Two lines in the data below mark the range: the one with "ATOM 245 C CA" and the one with "ATOM 275 N N". Return both, along with every line between them, exactly.

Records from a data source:
┄┄┄┄┄┄┄┄┄┄┄┄┄┄┄┄┄┄┄┄

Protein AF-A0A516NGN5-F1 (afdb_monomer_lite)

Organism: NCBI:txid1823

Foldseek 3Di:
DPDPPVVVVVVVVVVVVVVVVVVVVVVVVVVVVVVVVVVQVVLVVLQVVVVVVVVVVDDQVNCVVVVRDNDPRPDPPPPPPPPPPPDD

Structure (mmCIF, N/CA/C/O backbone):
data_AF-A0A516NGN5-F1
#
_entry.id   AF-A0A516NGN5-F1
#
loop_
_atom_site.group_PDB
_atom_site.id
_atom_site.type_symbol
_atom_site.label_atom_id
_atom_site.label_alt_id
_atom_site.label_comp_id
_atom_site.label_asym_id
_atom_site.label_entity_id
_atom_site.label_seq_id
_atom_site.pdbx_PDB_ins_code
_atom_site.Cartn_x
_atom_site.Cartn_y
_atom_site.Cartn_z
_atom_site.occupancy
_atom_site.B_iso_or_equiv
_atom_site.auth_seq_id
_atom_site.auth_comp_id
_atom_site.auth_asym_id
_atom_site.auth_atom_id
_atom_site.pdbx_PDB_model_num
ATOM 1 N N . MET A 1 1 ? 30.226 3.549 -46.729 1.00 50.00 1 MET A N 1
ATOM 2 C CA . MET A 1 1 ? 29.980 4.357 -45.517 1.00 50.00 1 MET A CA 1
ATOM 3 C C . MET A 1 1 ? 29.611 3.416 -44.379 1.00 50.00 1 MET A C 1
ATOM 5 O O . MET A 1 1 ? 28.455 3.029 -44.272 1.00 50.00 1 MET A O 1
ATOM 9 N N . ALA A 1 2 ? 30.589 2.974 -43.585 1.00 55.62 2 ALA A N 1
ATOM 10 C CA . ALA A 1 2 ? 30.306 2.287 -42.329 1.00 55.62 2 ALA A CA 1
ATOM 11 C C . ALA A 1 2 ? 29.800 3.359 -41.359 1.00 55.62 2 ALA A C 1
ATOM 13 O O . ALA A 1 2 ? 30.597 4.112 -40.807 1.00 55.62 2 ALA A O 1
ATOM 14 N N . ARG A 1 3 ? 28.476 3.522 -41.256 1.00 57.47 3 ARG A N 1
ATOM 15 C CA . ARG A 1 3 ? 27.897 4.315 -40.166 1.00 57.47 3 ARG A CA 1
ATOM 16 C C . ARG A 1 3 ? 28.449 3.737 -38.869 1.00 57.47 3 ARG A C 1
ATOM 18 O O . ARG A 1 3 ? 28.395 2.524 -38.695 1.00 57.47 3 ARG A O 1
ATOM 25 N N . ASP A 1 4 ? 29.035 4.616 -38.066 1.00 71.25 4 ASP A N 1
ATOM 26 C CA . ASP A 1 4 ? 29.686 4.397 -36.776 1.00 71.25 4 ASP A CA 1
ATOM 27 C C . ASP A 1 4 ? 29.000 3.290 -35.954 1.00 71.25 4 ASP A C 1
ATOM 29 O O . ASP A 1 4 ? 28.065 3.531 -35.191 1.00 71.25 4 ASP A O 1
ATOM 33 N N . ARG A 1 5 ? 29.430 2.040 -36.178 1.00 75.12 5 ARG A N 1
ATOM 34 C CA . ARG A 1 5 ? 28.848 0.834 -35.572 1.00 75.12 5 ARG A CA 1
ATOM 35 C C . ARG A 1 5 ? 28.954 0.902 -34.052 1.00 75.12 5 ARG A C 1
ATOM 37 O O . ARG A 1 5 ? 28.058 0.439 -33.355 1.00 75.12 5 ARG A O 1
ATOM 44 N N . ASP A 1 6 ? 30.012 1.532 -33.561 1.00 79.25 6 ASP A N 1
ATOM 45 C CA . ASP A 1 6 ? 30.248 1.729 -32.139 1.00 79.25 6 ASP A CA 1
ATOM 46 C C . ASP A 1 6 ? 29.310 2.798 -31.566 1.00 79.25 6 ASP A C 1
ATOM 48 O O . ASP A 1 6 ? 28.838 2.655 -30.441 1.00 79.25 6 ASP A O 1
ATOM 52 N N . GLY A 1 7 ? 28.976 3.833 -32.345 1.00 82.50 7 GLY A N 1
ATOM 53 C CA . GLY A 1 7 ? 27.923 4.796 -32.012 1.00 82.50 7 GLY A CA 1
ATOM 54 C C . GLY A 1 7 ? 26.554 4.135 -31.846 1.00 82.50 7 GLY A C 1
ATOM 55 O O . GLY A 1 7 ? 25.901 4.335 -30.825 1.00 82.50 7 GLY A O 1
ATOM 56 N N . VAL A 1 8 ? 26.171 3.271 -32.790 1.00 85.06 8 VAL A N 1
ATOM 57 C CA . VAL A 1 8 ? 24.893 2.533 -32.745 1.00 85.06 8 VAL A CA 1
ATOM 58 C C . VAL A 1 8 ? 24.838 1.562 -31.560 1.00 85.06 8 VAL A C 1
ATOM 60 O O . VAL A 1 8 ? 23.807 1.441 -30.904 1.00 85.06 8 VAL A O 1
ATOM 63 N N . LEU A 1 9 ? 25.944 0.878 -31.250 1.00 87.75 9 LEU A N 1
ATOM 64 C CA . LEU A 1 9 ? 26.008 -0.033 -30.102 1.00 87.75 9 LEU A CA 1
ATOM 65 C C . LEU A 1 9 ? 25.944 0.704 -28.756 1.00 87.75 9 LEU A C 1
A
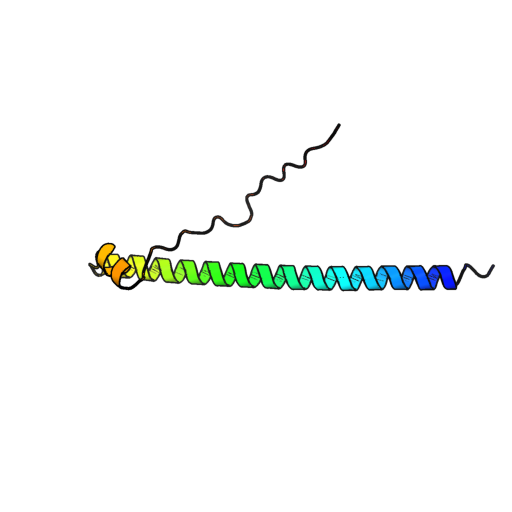TOM 67 O O . LEU A 1 9 ? 25.338 0.187 -27.818 1.00 87.75 9 LEU A O 1
ATOM 71 N N . ARG A 1 10 ? 26.537 1.901 -28.649 1.00 90.50 10 ARG A N 1
ATOM 72 C CA . ARG A 1 10 ? 26.404 2.754 -27.455 1.00 90.50 10 ARG A CA 1
ATOM 73 C C . ARG A 1 10 ? 24.964 3.219 -27.264 1.00 90.50 10 ARG A C 1
ATOM 75 O O . ARG A 1 10 ? 24.418 3.037 -26.186 1.00 90.50 10 ARG A O 1
ATOM 82 N N . GLU A 1 11 ? 24.335 3.719 -28.323 1.00 90.81 11 GLU A N 1
ATOM 83 C CA . GLU A 1 11 ? 22.940 4.165 -28.282 1.00 90.81 11 GLU A CA 1
ATOM 84 C C . GLU A 1 11 ? 21.989 3.023 -27.895 1.00 90.81 11 GLU A C 1
ATOM 86 O O . GLU A 1 11 ? 21.152 3.180 -27.008 1.00 90.81 11 GLU A O 1
ATOM 91 N N . ALA A 1 12 ? 22.169 1.832 -28.476 1.00 91.38 12 ALA A N 1
ATOM 92 C CA . ALA A 1 12 ? 21.385 0.654 -28.112 1.00 91.38 12 ALA A CA 1
ATOM 93 C C . ALA A 1 12 ? 21.558 0.264 -26.632 1.00 91.38 12 ALA A C 1
ATOM 95 O O . ALA A 1 12 ? 20.593 -0.135 -25.979 1.00 91.38 12 ALA A O 1
ATOM 96 N N . ARG A 1 13 ? 22.774 0.401 -26.086 1.00 92.44 13 ARG A N 1
ATOM 97 C CA . ARG A 1 13 ? 23.055 0.136 -24.669 1.00 92.44 13 ARG A CA 1
ATOM 98 C C . ARG A 1 13 ? 22.386 1.159 -23.752 1.00 92.44 13 ARG A C 1
ATOM 100 O O . ARG A 1 13 ? 21.837 0.769 -22.724 1.00 92.44 13 ARG A O 1
ATOM 107 N N . ASP A 1 14 ? 22.407 2.433 -24.125 1.00 94.06 14 ASP A N 1
ATOM 108 C CA . ASP A 1 14 ? 21.780 3.502 -23.347 1.00 94.06 14 ASP A CA 1
ATOM 109 C C . ASP A 1 14 ? 20.253 3.341 -23.323 1.00 94.06 14 ASP A C 1
ATOM 111 O O . ASP A 1 14 ? 19.635 3.447 -22.263 1.00 94.06 14 ASP A O 1
ATOM 115 N N . ILE A 1 15 ? 19.646 2.995 -24.464 1.00 93.88 15 ILE A N 1
ATOM 116 C CA . ILE A 1 15 ? 18.208 2.702 -24.574 1.00 93.88 15 ILE A C
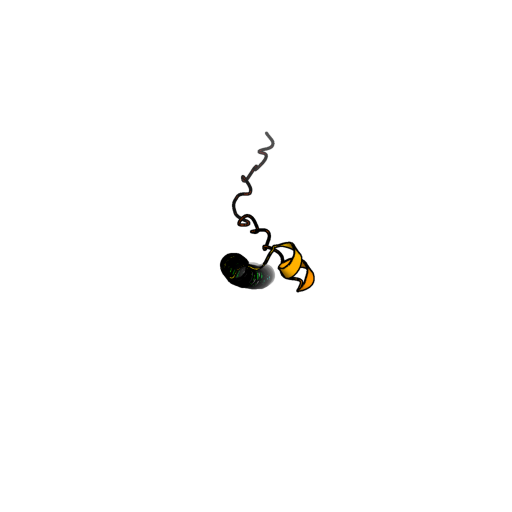A 1
ATOM 117 C C . ILE A 1 15 ? 17.821 1.497 -23.710 1.00 93.88 15 ILE A C 1
ATOM 119 O O . ILE A 1 15 ? 16.805 1.538 -23.010 1.00 93.88 15 ILE A O 1
ATOM 123 N N . LEU A 1 16 ? 18.625 0.429 -23.729 1.00 94.00 16 LEU A N 1
ATOM 124 C CA . LEU A 1 16 ? 18.376 -0.746 -22.896 1.00 94.00 16 LEU A CA 1
ATOM 125 C C . LEU A 1 16 ? 18.435 -0.384 -21.406 1.00 94.00 16 LEU A C 1
ATOM 127 O O . LEU A 1 16 ? 17.500 -0.686 -20.670 1.00 94.00 16 LEU A O 1
ATOM 131 N N . SER A 1 17 ? 19.469 0.347 -20.984 1.00 95.69 17 SER A N 1
ATOM 132 C CA . SER A 1 17 ? 19.609 0.795 -19.593 1.00 95.69 17 SER A CA 1
ATOM 133 C C . SER A 1 17 ? 18.442 1.681 -19.145 1.00 95.69 17 SER A C 1
ATOM 135 O O . SER A 1 17 ? 17.965 1.552 -18.020 1.00 95.69 17 SER A O 1
ATOM 137 N N . GLN A 1 18 ? 17.962 2.579 -20.010 1.00 93.88 18 GLN A N 1
ATOM 138 C CA . GLN A 1 18 ? 16.789 3.406 -19.714 1.00 93.88 18 GLN A CA 1
ATOM 139 C C . GLN A 1 18 ? 15.516 2.566 -19.581 1.00 93.88 18 GLN A C 1
ATOM 141 O O . GLN A 1 18 ? 14.687 2.849 -18.716 1.00 93.88 18 GLN A O 1
ATOM 146 N N . SER A 1 19 ? 15.366 1.535 -20.412 1.00 93.19 19 SER A N 1
ATOM 147 C CA . SER A 1 19 ? 14.207 0.637 -20.378 1.00 93.19 19 SER A CA 1
ATOM 148 C C . SER A 1 19 ? 14.169 -0.162 -19.073 1.00 93.19 19 SER A C 1
ATOM 150 O O . SER A 1 19 ? 13.144 -0.167 -18.396 1.00 93.19 19 SER A O 1
ATOM 152 N N . GLU A 1 20 ? 15.303 -0.724 -18.648 1.00 94.75 20 GLU A N 1
ATOM 153 C CA . GLU A 1 20 ? 15.430 -1.437 -17.367 1.00 94.75 20 GLU A CA 1
ATOM 154 C C . GLU A 1 20 ? 15.101 -0.536 -16.161 1.00 94.75 20 GLU A C 1
ATOM 156 O O . GLU A 1 20 ? 14.442 -0.953 -15.204 1.00 94.75 20 GLU A O 1
ATOM 161 N N . ASP A 1 21 ? 15.524 0.730 -16.201 1.00 94.81 21 ASP A N 1
ATOM 162 C CA . ASP A 1 21 ? 15.201 1.702 -15.156 1.00 94.81 21 ASP A CA 1
ATOM 163 C C . ASP A 1 21 ? 13.710 2.063 -15.124 1.00 94.81 21 ASP A C 1
ATOM 165 O O . ASP A 1 21 ? 13.149 2.266 -14.041 1.00 94.81 21 ASP A O 1
ATOM 169 N N . LEU A 1 22 ? 13.056 2.162 -16.286 1.00 92.75 22 LEU A N 1
AT
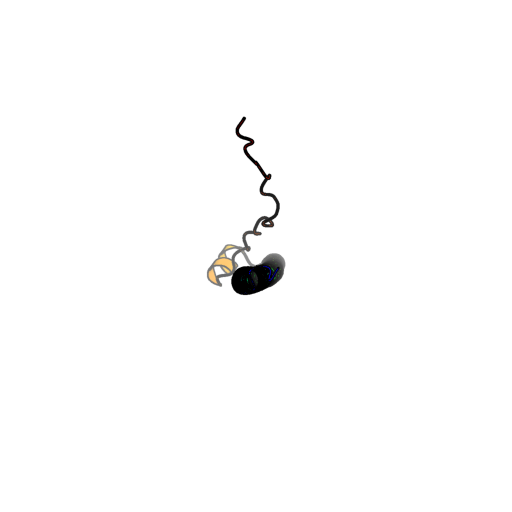OM 170 C CA . LEU A 1 22 ? 11.614 2.401 -16.373 1.00 92.75 22 LEU A CA 1
ATOM 171 C C . LEU A 1 22 ? 10.821 1.202 -15.855 1.00 92.75 22 LEU A C 1
ATOM 173 O O . LEU A 1 22 ? 9.884 1.399 -15.083 1.00 92.75 22 LEU A O 1
ATOM 177 N N . GLU A 1 23 ? 11.224 -0.018 -16.201 1.00 92.62 23 GLU A N 1
ATOM 178 C CA . GLU A 1 23 ? 10.620 -1.247 -15.680 1.00 92.62 23 GLU A CA 1
ATOM 179 C C . GLU A 1 23 ? 10.758 -1.332 -14.160 1.00 92.62 23 GLU A C 1
ATOM 181 O O . GLU A 1 23 ? 9.775 -1.584 -13.461 1.00 92.62 23 GLU A O 1
ATOM 186 N N . ARG A 1 24 ? 11.942 -1.020 -13.614 1.00 91.75 24 ARG A N 1
ATOM 187 C CA . ARG A 1 24 ? 12.153 -0.977 -12.160 1.00 91.75 24 ARG A CA 1
ATOM 188 C C . ARG A 1 24 ? 11.249 0.056 -11.485 1.00 91.75 24 ARG A C 1
ATOM 190 O O . ARG A 1 24 ? 10.643 -0.235 -10.456 1.00 91.75 24 ARG A O 1
ATOM 197 N N . LYS A 1 25 ? 11.135 1.261 -12.055 1.00 91.12 25 LYS A N 1
ATOM 198 C CA . LYS A 1 25 ? 10.253 2.322 -11.532 1.00 91.12 25 LYS A CA 1
ATOM 199 C C . LYS A 1 25 ? 8.780 1.928 -11.607 1.00 91.12 25 LYS A C 1
ATOM 201 O O . LYS A 1 25 ? 8.048 2.181 -10.654 1.00 91.12 25 LYS A O 1
ATOM 206 N N . ALA A 1 26 ? 8.355 1.301 -12.702 1.00 88.94 26 ALA A N 1
ATOM 207 C CA . ALA A 1 26 ? 6.994 0.804 -12.863 1.00 88.94 26 ALA A CA 1
ATOM 208 C C . ALA A 1 26 ? 6.686 -0.304 -11.847 1.00 88.94 26 ALA A C 1
ATOM 210 O O . ALA A 1 26 ? 5.657 -0.243 -11.181 1.00 88.94 26 ALA A O 1
ATOM 211 N N . GLY A 1 27 ? 7.609 -1.250 -11.648 1.00 89.75 27 GLY A N 1
ATOM 212 C CA . GLY A 1 27 ? 7.479 -2.295 -10.631 1.00 89.75 27 GLY A CA 1
ATOM 213 C C . GLY A 1 27 ? 7.329 -1.725 -9.218 1.00 89.75 27 GLY A C 1
ATOM 214 O O . GLY A 1 27 ? 6.437 -2.137 -8.481 1.00 89.75 27 GLY A O 1
ATOM 215 N N . LEU A 1 28 ? 8.133 -0.719 -8.858 1.00 90.94 28 LEU A N 1
ATOM 216 C CA . LEU A 1 28 ? 7.998 -0.019 -7.575 1.00 90.94 28 LEU A CA 1
ATOM 217 C C . LEU A 1 28 ? 6.655 0.716 -7.451 1.00 90.94 28 LEU A C 1
ATOM 219 O O . LEU A 1 28 ? 6.045 0.688 -6.386 1.00 90.94 28 LEU A O 1
ATOM 223 N N . ALA A 1 29 ? 6.177 1.356 -8.521 1.00 86.19 29 ALA A N 1
ATOM 224 C CA . ALA A 1 29 ? 4.887 2.043 -8.513 1.00 86.19 29 ALA A CA 1
ATOM 225 C C . ALA A 1 29 ? 3.716 1.071 -8.294 1.00 86.19 29 ALA A C 1
ATOM 227 O O . ALA A 1 29 ? 2.810 1.384 -7.524 1.00 86.19 29 ALA A O 1
ATOM 228 N N . VAL A 1 30 ? 3.761 -0.113 -8.916 1.00 89.88 30 VAL A N 1
ATOM 229 C CA . VAL A 1 30 ? 2.767 -1.176 -8.702 1.00 89.88 30 VAL A CA 1
ATOM 230 C C . VAL A 1 30 ? 2.793 -1.650 -7.251 1.00 89.88 30 VAL A C 1
ATOM 232 O O . VAL A 1 30 ? 1.749 -1.664 -6.614 1.00 89.88 30 VAL A O 1
ATOM 235 N N . GLN A 1 31 ? 3.972 -1.935 -6.689 1.00 89.00 31 GLN A N 1
ATOM 236 C CA . GLN A 1 31 ? 4.089 -2.365 -5.288 1.00 89.00 31 GLN A CA 1
ATOM 237 C C . GLN A 1 31 ? 3.555 -1.318 -4.303 1.00 89.00 31 GLN A C 1
ATOM 239 O O . GLN A 1 31 ? 2.867 -1.659 -3.344 1.00 89.00 31 GLN A O 1
ATOM 244 N N . VAL A 1 32 ? 3.849 -0.034 -4.537 1.00 86.38 32 VAL A N 1
ATOM 245 C CA . VAL A 1 32 ? 3.310 1.058 -3.715 1.00 86.38 32 VAL A CA 1
ATOM 246 C C . VAL A 1 32 ? 1.789 1.123 -3.833 1.00 86.38 32 VAL A C 1
ATOM 248 O O . VAL A 1 32 ? 1.116 1.286 -2.821 1.00 86.38 32 VAL A O 1
ATOM 251 N N . HIS A 1 33 ? 1.241 0.969 -5.040 1.00 81.12 33 HIS A N 1
ATOM 252 C CA . HIS A 1 33 ? -0.204 0.979 -5.248 1.00 81.12 33 HIS A CA 1
ATOM 253 C C . HIS A 1 33 ? -0.902 -0.216 -4.585 1.00 81.12 33 HIS A C 1
ATOM 255 O O . HIS A 1 33 ? -1.930 -0.042 -3.939 1.00 81.12 33 HIS A O 1
ATOM 261 N N . GLU A 1 34 ? -0.334 -1.417 -4.686 1.00 86.94 34 GLU A N 1
ATOM 262 C CA . GLU A 1 34 ? -0.858 -2.614 -4.020 1.00 86.94 34 GLU A CA 1
ATOM 263 C C . GLU A 1 34 ? -0.829 -2.474 -2.493 1.00 86.94 34 GLU A C 1
ATOM 265 O O . GLU A 1 34 ? -1.804 -2.813 -1.822 1.00 86.94 34 GLU A O 1
ATOM 270 N N . ALA A 1 35 ? 0.255 -1.924 -1.937 1.00 82.69 35 ALA A N 1
ATOM 271 C CA . ALA A 1 35 ? 0.349 -1.641 -0.508 1.00 82.69 35 ALA A CA 1
ATOM 272 C C . ALA A 1 35 ? -0.692 -0.602 -0.055 1.00 82.69 35 ALA A C 1
ATOM 274 O O . ALA A 1 35 ? -1.278 -0.752 1.017 1.00 82.69 35 ALA A O 1
ATOM 275 N N . ASP A 1 36 ? -0.944 0.422 -0.873 1.00 85.44 36 ASP A N 1
ATOM 276 C CA . ASP A 1 36 ? -1.964 1.444 -0.617 1.00 85.44 36 ASP A CA 1
ATOM 277 C C . ASP A 1 36 ? -3.379 0.843 -0.624 1.00 85.44 36 ASP A C 1
ATOM 279 O O . ASP A 1 36 ? -4.156 1.071 0.303 1.00 85.44 36 ASP A O 1
ATOM 283 N N . LEU A 1 37 ? -3.692 -0.014 -1.602 1.00 85.81 37 LEU A N 1
ATOM 284 C CA . LEU A 1 37 ? -4.963 -0.744 -1.658 1.00 85.81 37 LEU A CA 1
ATOM 285 C C . LEU A 1 37 ? -5.162 -1.643 -0.432 1.00 85.81 37 LEU A C 1
ATOM 287 O O . LEU A 1 37 ? -6.220 -1.596 0.197 1.00 85.81 37 LEU A O 1
ATOM 291 N N . ALA A 1 38 ? -4.145 -2.424 -0.058 1.00 87.88 38 ALA A N 1
ATOM 292 C CA . ALA A 1 38 ? -4.206 -3.292 1.117 1.00 87.88 38 ALA A CA 1
ATOM 293 C C . ALA A 1 38 ? -4.390 -2.488 2.414 1.00 87.88 38 ALA A C 1
ATOM 295 O O . ALA A 1 38 ? -5.126 -2.898 3.314 1.00 87.88 38 ALA A O 1
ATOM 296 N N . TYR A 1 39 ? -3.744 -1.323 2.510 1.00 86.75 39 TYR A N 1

┄┄┄┄┄┄┄┄┄┄┄┄┄┄┄┄┄┄┄┄

■ SOLUTION BELOW
ATOM 245 C CA . VAL A 1 32 ? 3.310 1.058 -3.715 1.00 86.38 32 VAL A CA 1
ATOM 246 C C . VAL A 1 32 ? 1.789 1.123 -3.833 1.00 86.38 32 VAL A C 1
ATOM 248 O O . VAL A 1 32 ? 1.116 1.286 -2.821 1.00 86.38 32 VAL A O 1
ATOM 251 N N . HIS A 1 33 ? 1.241 0.969 -5.040 1.00 81.12 33 HIS A N 1
ATOM 252 C CA . HIS A 1 33 ? -0.204 0.979 -5.248 1.00 81.12 33 HIS A CA 1
ATOM 253 C C . HIS A 1 33 ? -0.902 -0.216 -4.585 1.00 81.12 33 HIS A C 1
ATOM 255 O O . HIS A 1 33 ? -1.930 -0.042 -3.939 1.00 81.12 33 HIS A O 1
ATOM 261 N N . GLU A 1 34 ? -0.334 -1.417 -4.686 1.00 86.94 34 GLU A N 1
ATOM 262 C CA . GLU A 1 34 ? -0.858 -2.614 -4.020 1.00 86.94 34 GLU A CA 1
ATOM 263 C C . GLU A 1 34 ? -0.829 -2.474 -2.493 1.00 86.94 34 GLU A C 1
ATOM 265 O O . GLU A 1 34 ? -1.804 -2.813 -1.822 1.00 86.94 34 GLU A O 1
ATOM 270 N N . ALA A 1 35 ? 0.255 -1.924 -1.937 1.00 82.69 35 ALA A N 1
ATOM 271 C CA . ALA A 1 35 ? 0.349 -1.641 -0.508 1.00 82.69 35 ALA A CA 1
ATOM 272 C C . ALA A 1 35 ? -0.692 -0.602 -0.055 1.00 82.69 35 ALA A C 1
ATOM 274 O O . ALA A 1 35 ? -1.278 -0.752 1.017 1.00 82.69 35 ALA A O 1
ATOM 275 N N . ASP A 1 36 ? -0.944 0.422 -0.873 1.00 85.44 36 ASP A N 1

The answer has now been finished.